The recovery of post-burn hypertrophic scar in a monitored pressure therapy intervention programme and the timing of intervention.

Author information

1
Department of Rehabilitation Sciences, The Hong Kong Polytechnic University, Hung Hom, Kowloon, Hong Kong; Department of Rehabilitation Medicine, Chengdu Second People's Hospital, Chengdu, Sichuan, China.
2
Department of Rehabilitation Sciences, The Hong Kong Polytechnic University, Hung Hom, Kowloon, Hong Kong. Electronic address: Cecilia.li@polyu.edu.hk.
3
Department of Rehabilitation Sciences, The Hong Kong Polytechnic University, Hung Hom, Kowloon, Hong Kong.
4
Department of Rehabilitation Medicine, Chengdu Second People's Hospital, Chengdu, Sichuan, China.
5
Department of Rehabilitation Sciences, The Hong Kong Polytechnic University, Hung Hom, Kowloon, Hong Kong; Department of Rehabilitation Medicine, Sichuan University, Chengdu, Sichuan, China.
6
Department of Rehabilitation Medicine, Sichuan University, Chengdu, Sichuan, China.

Abstract

INTRODUCTION:

Pressure therapy used to be considered as the mainstay non-invasive treatment of hypertrophic scar. However, the maturation process of hypertrophic scar during pressure therapy process has seldom be reported. Moreover, although early application of pressure therapy after burn injuries is reco6mmended, minimal evidence exists to support it. This study aimed to examine the maturation trajectory of post-burn hypertrophic scars in a 6-month monitored pressure therapy intervention programme and investigate the difference in the trajectory between patients receiving early intervention and patients receiving late intervention.

METHODS:

Thirty-four patients with sixty-five post-burn hypertrophic scar samples were recruited for the study. All the subjects were treated with a 6-month pressure therapy programme with the pressure dosage regulated using a newly developed pressure therapy system, the Smart Pressure Monitored Suits. The selected scars were assessed with MiniScan XE Spectrocolorimeter on scar pigmentation, and Terason t3000 portable ultrasound imaging equipment on scar thickness. The Vancouver Scar Scale (VSS) was used to evaluate pigmentation, pliability, vascularity and height of the scars. Subjects' report of pain and itch was documented. Assessments were conducted before treatment began and then monthly during the 6 month-intervention process. Patients were further divided into two groups according to the time of intervention post-burn injuries to review differences in the maturation trajectory between those who received early versus late treatment (early intervention group, prescribed within 60days after injuries; late intervention group, prescribed after 61 days).

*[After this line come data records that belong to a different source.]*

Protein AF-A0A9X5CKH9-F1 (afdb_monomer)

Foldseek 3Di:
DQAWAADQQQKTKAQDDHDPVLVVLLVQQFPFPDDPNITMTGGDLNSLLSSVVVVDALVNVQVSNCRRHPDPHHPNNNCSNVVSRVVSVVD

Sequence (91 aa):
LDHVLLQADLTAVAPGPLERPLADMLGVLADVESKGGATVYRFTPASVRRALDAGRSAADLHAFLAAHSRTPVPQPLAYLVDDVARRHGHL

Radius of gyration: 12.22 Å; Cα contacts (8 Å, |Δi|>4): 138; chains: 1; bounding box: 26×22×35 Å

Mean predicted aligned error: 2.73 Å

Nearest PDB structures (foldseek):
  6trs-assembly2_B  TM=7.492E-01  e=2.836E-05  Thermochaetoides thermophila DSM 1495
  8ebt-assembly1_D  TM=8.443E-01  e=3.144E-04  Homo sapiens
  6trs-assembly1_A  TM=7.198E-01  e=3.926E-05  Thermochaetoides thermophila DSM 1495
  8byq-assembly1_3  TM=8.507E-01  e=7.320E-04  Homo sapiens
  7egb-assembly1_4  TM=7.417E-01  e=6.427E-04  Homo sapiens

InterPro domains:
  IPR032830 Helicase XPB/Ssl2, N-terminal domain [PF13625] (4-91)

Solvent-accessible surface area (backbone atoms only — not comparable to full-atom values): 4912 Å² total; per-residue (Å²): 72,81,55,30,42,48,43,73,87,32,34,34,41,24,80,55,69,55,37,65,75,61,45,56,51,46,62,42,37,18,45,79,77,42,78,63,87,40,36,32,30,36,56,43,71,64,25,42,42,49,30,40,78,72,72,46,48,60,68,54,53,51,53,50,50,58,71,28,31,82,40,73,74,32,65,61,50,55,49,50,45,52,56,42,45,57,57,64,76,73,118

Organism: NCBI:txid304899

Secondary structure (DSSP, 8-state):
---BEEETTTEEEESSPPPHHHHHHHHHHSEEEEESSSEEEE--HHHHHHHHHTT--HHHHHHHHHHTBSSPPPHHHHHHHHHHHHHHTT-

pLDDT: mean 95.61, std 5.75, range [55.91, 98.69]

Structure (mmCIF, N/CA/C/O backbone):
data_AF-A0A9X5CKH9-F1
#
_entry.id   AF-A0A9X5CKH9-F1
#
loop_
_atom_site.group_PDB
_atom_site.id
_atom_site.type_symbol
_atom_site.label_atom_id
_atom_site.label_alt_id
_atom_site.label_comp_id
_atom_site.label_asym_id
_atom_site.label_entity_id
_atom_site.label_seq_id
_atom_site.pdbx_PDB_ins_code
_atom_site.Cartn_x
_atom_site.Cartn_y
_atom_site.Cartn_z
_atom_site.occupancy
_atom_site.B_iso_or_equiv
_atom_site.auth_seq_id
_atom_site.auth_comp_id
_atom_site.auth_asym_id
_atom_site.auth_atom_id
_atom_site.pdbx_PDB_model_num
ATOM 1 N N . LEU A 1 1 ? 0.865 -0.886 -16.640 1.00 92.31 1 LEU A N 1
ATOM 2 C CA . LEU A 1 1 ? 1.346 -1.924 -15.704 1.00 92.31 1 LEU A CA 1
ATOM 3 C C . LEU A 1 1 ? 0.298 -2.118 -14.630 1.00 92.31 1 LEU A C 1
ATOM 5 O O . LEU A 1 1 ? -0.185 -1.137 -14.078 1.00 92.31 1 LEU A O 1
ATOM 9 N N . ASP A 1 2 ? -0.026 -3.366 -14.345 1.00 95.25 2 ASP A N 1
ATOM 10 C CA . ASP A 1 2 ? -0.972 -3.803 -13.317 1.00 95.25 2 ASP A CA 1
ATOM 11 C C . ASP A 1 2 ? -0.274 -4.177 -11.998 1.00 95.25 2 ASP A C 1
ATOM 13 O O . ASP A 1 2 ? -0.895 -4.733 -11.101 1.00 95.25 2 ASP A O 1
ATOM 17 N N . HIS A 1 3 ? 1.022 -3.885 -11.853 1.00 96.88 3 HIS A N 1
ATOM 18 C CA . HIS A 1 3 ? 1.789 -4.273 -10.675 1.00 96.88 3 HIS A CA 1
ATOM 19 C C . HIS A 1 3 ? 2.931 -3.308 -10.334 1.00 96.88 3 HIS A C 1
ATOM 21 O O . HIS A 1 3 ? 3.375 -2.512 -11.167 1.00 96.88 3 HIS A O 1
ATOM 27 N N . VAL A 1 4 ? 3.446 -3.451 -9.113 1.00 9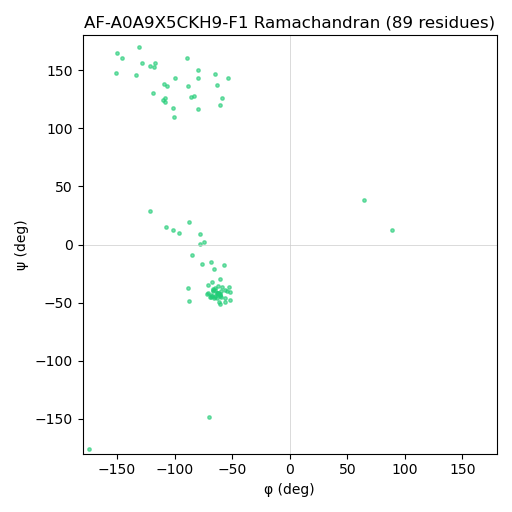7.75 4 VAL A N 1
ATOM 28 C CA . VAL A 1 4 ? 4.623 -2.771 -8.559 1.00 97.75 4 VAL A CA 1
ATOM 29 C C . VAL A 1 4 ? 5.580 -3.769 -7.897 1.00 97.75 4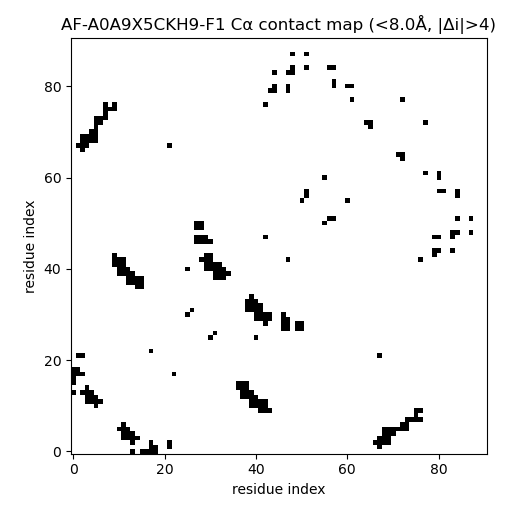 VAL A C 1
ATOM 31 O O . VAL A 1 4 ? 5.261 -4.945 -7.707 1.00 97.75 4 VAL A O 1
ATOM 34 N N . LEU A 1 5 ? 6.774 -3.296 -7.544 1.00 97.81 5 LEU A N 1
ATOM 35 C CA . LEU A 1 5 ? 7.728 -4.012 -6.698 1.00 97.81 5 LEU A CA 1
ATOM 36 C C . LEU A 1 5 ? 7.657 -3.440 -5.282 1.00 97.81 5 LEU A C 1
ATOM 38 O O . LEU A 1 5 ? 7.961 -2.263 -5.097 1.00 97.81 5 LEU A O 1
ATOM 42 N N . LEU A 1 6 ? 7.264 -4.254 -4.300 1.00 98.12 6 LEU A N 1
ATOM 43 C CA . LEU A 1 6 ? 7.236 -3.851 -2.893 1.00 98.12 6 LEU A CA 1
ATOM 44 C C . LEU A 1 6 ? 8.581 -4.130 -2.220 1.00 98.12 6 LEU A C 1
ATOM 46 O O . LEU A 1 6 ? 9.155 -5.213 -2.384 1.00 98.12 6 LEU A O 1
ATOM 50 N N . GLN A 1 7 ? 9.053 -3.165 -1.434 1.00 97.00 7 GLN A N 1
ATOM 51 C CA . GLN A 1 7 ? 10.350 -3.203 -0.761 1.00 97.00 7 GLN A CA 1
ATOM 52 C C . GLN A 1 7 ? 10.205 -3.075 0.762 1.00 97.00 7 GLN A C 1
ATOM 54 O O . GLN A 1 7 ? 9.240 -2.515 1.285 1.00 97.00 7 GLN A O 1
ATOM 59 N N . ALA A 1 8 ? 11.181 -3.616 1.496 1.00 95.88 8 ALA A N 1
ATOM 60 C CA . ALA A 1 8 ? 11.152 -3.664 2.960 1.00 95.88 8 ALA A CA 1
ATOM 61 C C . ALA A 1 8 ? 11.288 -2.287 3.638 1.00 95.88 8 ALA A C 1
ATOM 63 O O . ALA A 1 8 ? 10.964 -2.159 4.815 1.00 95.88 8 ALA A O 1
ATOM 64 N N . ASP A 1 9 ? 11.721 -1.260 2.907 1.00 97.50 9 ASP A N 1
ATOM 65 C CA . ASP A 1 9 ? 11.840 0.121 3.383 1.00 97.50 9 ASP A CA 1
ATOM 66 C C . ASP A 1 9 ? 10.538 0.931 3.215 1.00 97.50 9 ASP A C 1
ATOM 68 O O . ASP A 1 9 ? 10.556 2.162 3.243 1.00 97.50 9 ASP A O 1
ATOM 72 N N . LEU A 1 10 ? 9.401 0.240 3.064 1.00 98.31 10 LEU A N 1
ATOM 73 C CA . LEU A 1 10 ? 8.072 0.829 2.884 1.00 98.31 10 LEU A CA 1
ATOM 74 C C . LEU A 1 10 ? 7.947 1.625 1.582 1.00 98.31 10 LEU A C 1
ATOM 76 O O . LEU A 1 10 ? 7.279 2.660 1.545 1.00 98.31 10 LEU A O 1
ATOM 80 N N . THR A 1 11 ? 8.553 1.129 0.505 1.00 97.81 11 THR A N 1
ATOM 81 C CA . THR A 1 11 ? 8.374 1.695 -0.834 1.00 97.81 11 THR A CA 1
ATOM 82 C C . THR A 1 11 ? 7.748 0.712 -1.817 1.00 97.81 11 THR A C 1
ATOM 84 O O . THR A 1 11 ? 7.853 -0.511 -1.682 1.00 97.81 11 THR A O 1
ATOM 87 N N . ALA A 1 12 ? 7.064 1.276 -2.810 1.00 97.75 12 ALA A N 1
ATOM 88 C CA . ALA A 1 12 ? 6.627 0.597 -4.018 1.00 97.75 12 ALA A CA 1
ATOM 89 C C . ALA A 1 12 ? 7.273 1.268 -5.233 1.00 97.75 12 ALA A C 1
ATOM 91 O O . ALA A 1 12 ? 7.189 2.487 -5.392 1.00 97.75 12 ALA A O 1
ATOM 92 N N . VAL A 1 13 ? 7.871 0.472 -6.116 1.00 97.38 13 VAL A N 1
ATOM 93 C CA . VAL A 1 13 ? 8.462 0.961 -7.367 1.00 97.38 13 VAL A CA 1
ATOM 94 C C . VAL A 1 13 ? 7.606 0.522 -8.546 1.00 97.38 13 VAL A C 1
ATOM 96 O O . VAL A 1 13 ? 7.392 -0.671 -8.770 1.00 97.38 13 VAL A O 1
ATOM 99 N N . ALA A 1 14 ? 7.147 1.499 -9.323 1.00 96.94 14 ALA A N 1
ATOM 100 C CA . ALA A 1 14 ? 6.492 1.303 -10.605 1.00 96.94 14 ALA A CA 1
ATOM 101 C C . ALA A 1 14 ? 7.504 1.566 -11.737 1.00 96.94 14 ALA A C 1
ATOM 103 O O . ALA A 1 14 ? 7.868 2.724 -11.964 1.00 96.94 14 ALA A O 1
ATOM 104 N N . PRO A 1 15 ? 7.958 0.533 -12.474 1.00 93.31 15 PRO A N 1
ATOM 105 C CA . PRO A 1 15 ? 8.972 0.682 -13.525 1.00 93.31 15 PRO A CA 1
ATOM 106 C C . PRO A 1 15 ? 8.433 1.339 -14.809 1.00 93.31 15 PRO A C 1
ATOM 108 O O . PRO A 1 15 ? 9.146 1.463 -15.798 1.00 93.31 15 PRO A O 1
ATOM 111 N N . GLY A 1 16 ? 7.162 1.738 -14.814 1.00 94.19 16 GLY A N 1
ATOM 112 C CA . GLY A 1 16 ? 6.502 2.397 -15.928 1.00 94.19 16 GLY A CA 1
ATOM 113 C C . GLY A 1 16 ? 5.092 2.851 -15.546 1.00 94.19 16 GLY A C 1
ATOM 114 O O . GLY A 1 16 ? 4.684 2.696 -14.391 1.00 94.19 16 GLY A O 1
ATOM 115 N N . PRO A 1 17 ? 4.327 3.397 -16.506 1.00 93.81 17 PRO A N 1
ATOM 116 C CA . PRO A 1 17 ? 2.978 3.885 -16.254 1.00 93.81 17 PRO A CA 1
ATOM 117 C C . PRO A 1 17 ? 2.058 2.780 -15.721 1.00 93.81 17 PRO A C 1
ATOM 119 O O . PRO A 1 17 ? 1.914 1.708 -16.326 1.00 93.81 17 PRO A O 1
ATOM 122 N N . LEU A 1 18 ? 1.425 3.049 -14.583 1.00 95.81 18 LEU A N 1
ATOM 123 C CA . LEU A 1 18 ? 0.449 2.153 -13.975 1.00 95.81 18 LEU A CA 1
ATOM 124 C C . LEU A 1 18 ? -0.910 2.291 -14.667 1.00 95.81 18 LEU A C 1
ATOM 126 O O . LEU A 1 18 ? -1.268 3.352 -15.178 1.00 95.81 18 LEU A O 1
ATOM 130 N N . GLU A 1 19 ? -1.672 1.205 -14.683 1.00 96.94 19 GLU A N 1
ATOM 131 C CA . GLU A 1 19 ? -3.080 1.261 -15.059 1.00 96.94 19 GLU A CA 1
ATOM 132 C C . GLU A 1 19 ? -3.859 2.099 -14.045 1.00 96.94 19 GLU A C 1
ATOM 134 O O . GLU A 1 19 ? -3.538 2.103 -12.855 1.00 96.94 19 GLU A O 1
ATOM 139 N N . ARG A 1 20 ? -4.887 2.814 -14.517 1.00 95.38 20 ARG A N 1
ATOM 140 C CA . ARG A 1 20 ? -5.620 3.795 -13.700 1.00 95.38 20 ARG A CA 1
ATOM 141 C C . ARG A 1 20 ? -6.104 3.234 -12.356 1.00 95.38 20 ARG A C 1
ATOM 143 O O . ARG A 1 20 ? -5.795 3.862 -11.353 1.00 95.38 20 ARG A O 1
ATOM 150 N N . PRO A 1 21 ? -6.746 2.049 -12.280 1.00 94.88 21 PRO A N 1
ATOM 151 C CA . PRO A 1 21 ? -7.238 1.537 -10.998 1.00 94.88 21 PRO A CA 1
ATOM 152 C C . PRO A 1 21 ? -6.129 1.335 -9.954 1.00 94.88 21 PRO A C 1
ATOM 154 O O . PRO A 1 21 ? -6.307 1.662 -8.780 1.00 94.88 21 PRO A O 1
ATOM 157 N N . LEU A 1 22 ? -4.968 0.834 -10.389 1.00 96.19 22 LEU A N 1
ATOM 158 C CA . LEU A 1 22 ? -3.797 0.656 -9.534 1.00 96.19 22 LEU A CA 1
ATOM 159 C C . LEU A 1 22 ? -3.202 2.010 -9.128 1.00 96.19 22 LEU A C 1
ATOM 161 O O . LEU A 1 22 ? -2.906 2.221 -7.953 1.00 96.19 22 LEU A O 1
ATOM 165 N N . ALA A 1 23 ? -3.056 2.931 -10.084 1.00 95.81 23 ALA A N 1
ATOM 166 C CA . ALA A 1 23 ? -2.529 4.269 -9.835 1.00 95.81 23 ALA A CA 1
ATOM 167 C C . ALA A 1 23 ? -3.388 5.056 -8.832 1.00 95.81 23 ALA A C 1
ATOM 169 O O . ALA A 1 23 ? -2.839 5.678 -7.924 1.00 95.81 23 ALA A O 1
ATOM 170 N N . ASP A 1 24 ? -4.713 4.995 -8.971 1.00 95.50 24 ASP A N 1
ATOM 171 C CA . ASP A 1 24 ? -5.664 5.713 -8.121 1.00 95.50 24 ASP A CA 1
ATOM 172 C C . ASP A 1 24 ? -5.611 5.187 -6.683 1.00 95.50 24 ASP A C 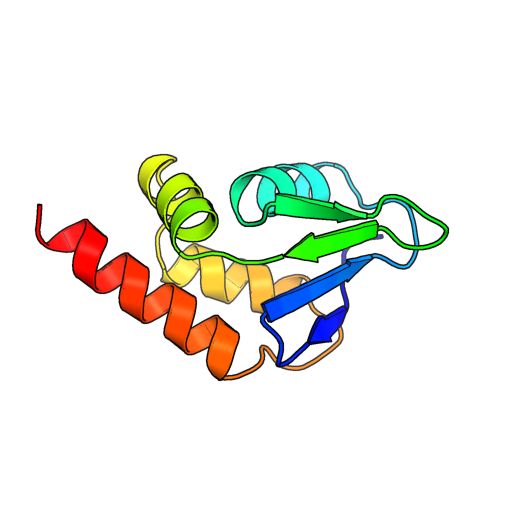1
ATOM 174 O O . ASP A 1 24 ? -5.500 5.965 -5.734 1.00 95.50 24 ASP A O 1
ATOM 178 N N . MET A 1 25 ? -5.615 3.861 -6.504 1.00 96.19 25 MET A N 1
ATOM 179 C CA . MET A 1 25 ? -5.533 3.270 -5.169 1.00 96.19 25 MET A CA 1
ATOM 180 C C . MET A 1 25 ? -4.162 3.510 -4.520 1.00 96.19 25 MET A C 1
ATOM 182 O O . MET A 1 25 ? -4.105 3.900 -3.353 1.00 96.19 25 MET A O 1
ATOM 186 N N . LEU A 1 26 ? -3.055 3.350 -5.257 1.00 96.62 26 LEU A N 1
ATOM 187 C CA . LEU A 1 26 ? -1.721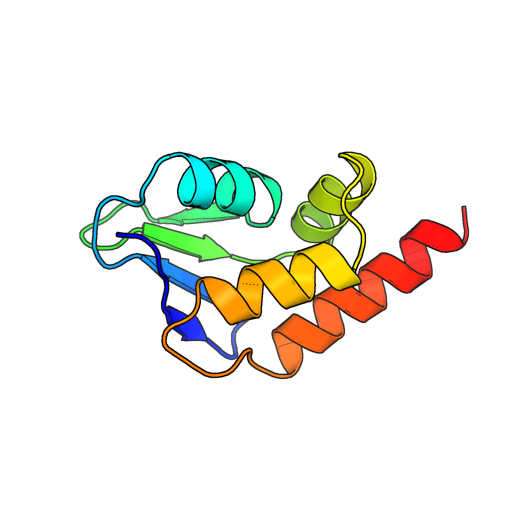 3.683 -4.738 1.00 96.62 26 LEU A CA 1
ATOM 188 C C . LEU A 1 26 ? -1.586 5.169 -4.400 1.00 96.62 26 LEU A C 1
ATOM 190 O O . LEU A 1 26 ? -0.942 5.492 -3.410 1.00 96.62 26 LEU A O 1
ATOM 194 N N . GLY A 1 27 ? -2.215 6.061 -5.168 1.00 95.62 27 GLY A N 1
ATOM 195 C CA . GLY A 1 27 ? -2.220 7.500 -4.896 1.00 95.62 27 GLY A CA 1
ATOM 196 C C . GLY A 1 27 ? -2.948 7.886 -3.605 1.00 95.62 27 GLY A C 1
ATOM 197 O O . GLY A 1 27 ? -2.680 8.947 -3.045 1.00 95.62 27 GLY A O 1
ATOM 198 N N . VAL A 1 28 ? -3.844 7.029 -3.106 1.00 97.06 28 VAL A N 1
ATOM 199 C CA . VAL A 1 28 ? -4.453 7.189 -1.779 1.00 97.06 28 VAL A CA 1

The changes of scar features were recorded to formulate the recovery trajectory of scar, and the outcomes of intervention between the early and the late groups were compared.

RESULTS:

Pre- and post-treatment comparison demonstrated significant improvement in scar pigmentation, thickness, VSS scores and scores of pain and itch (p<0.01) for the early intervention group. For the later intervention, only scar lightness, yellowness, VSS scores and scores of pain and itch was found with significant improvement (p<0.01). The improvement in these scar characteristics was sustained over time during the treatment process. The early group demonstrated superior effect in improving scar lightness, yellowness (p<0.01), thickness (p<0.01), pigmentation score (p<0.05) and pain score (p<0.01) than the late group in comparison between the two groups at similar post-burn timing.

CONCLUSIONS:

Hypertrophic scars appeared to undergo continuous improvement in the appearance, pain and itch over time during the process of a monitored pressure intervention programme. Early application of pressure therapy after burn injury may contribute to better outcomes as shown by their faster recovery than those with late intervention. In order to achieve the best outcomes, regular evaluation and adjustment for optimal interface pressure is necessary.

KEYWORDS:

Hypertrophic scar; Monitored pressure therapy; Smart Pressure Monitored Suits (SPMS)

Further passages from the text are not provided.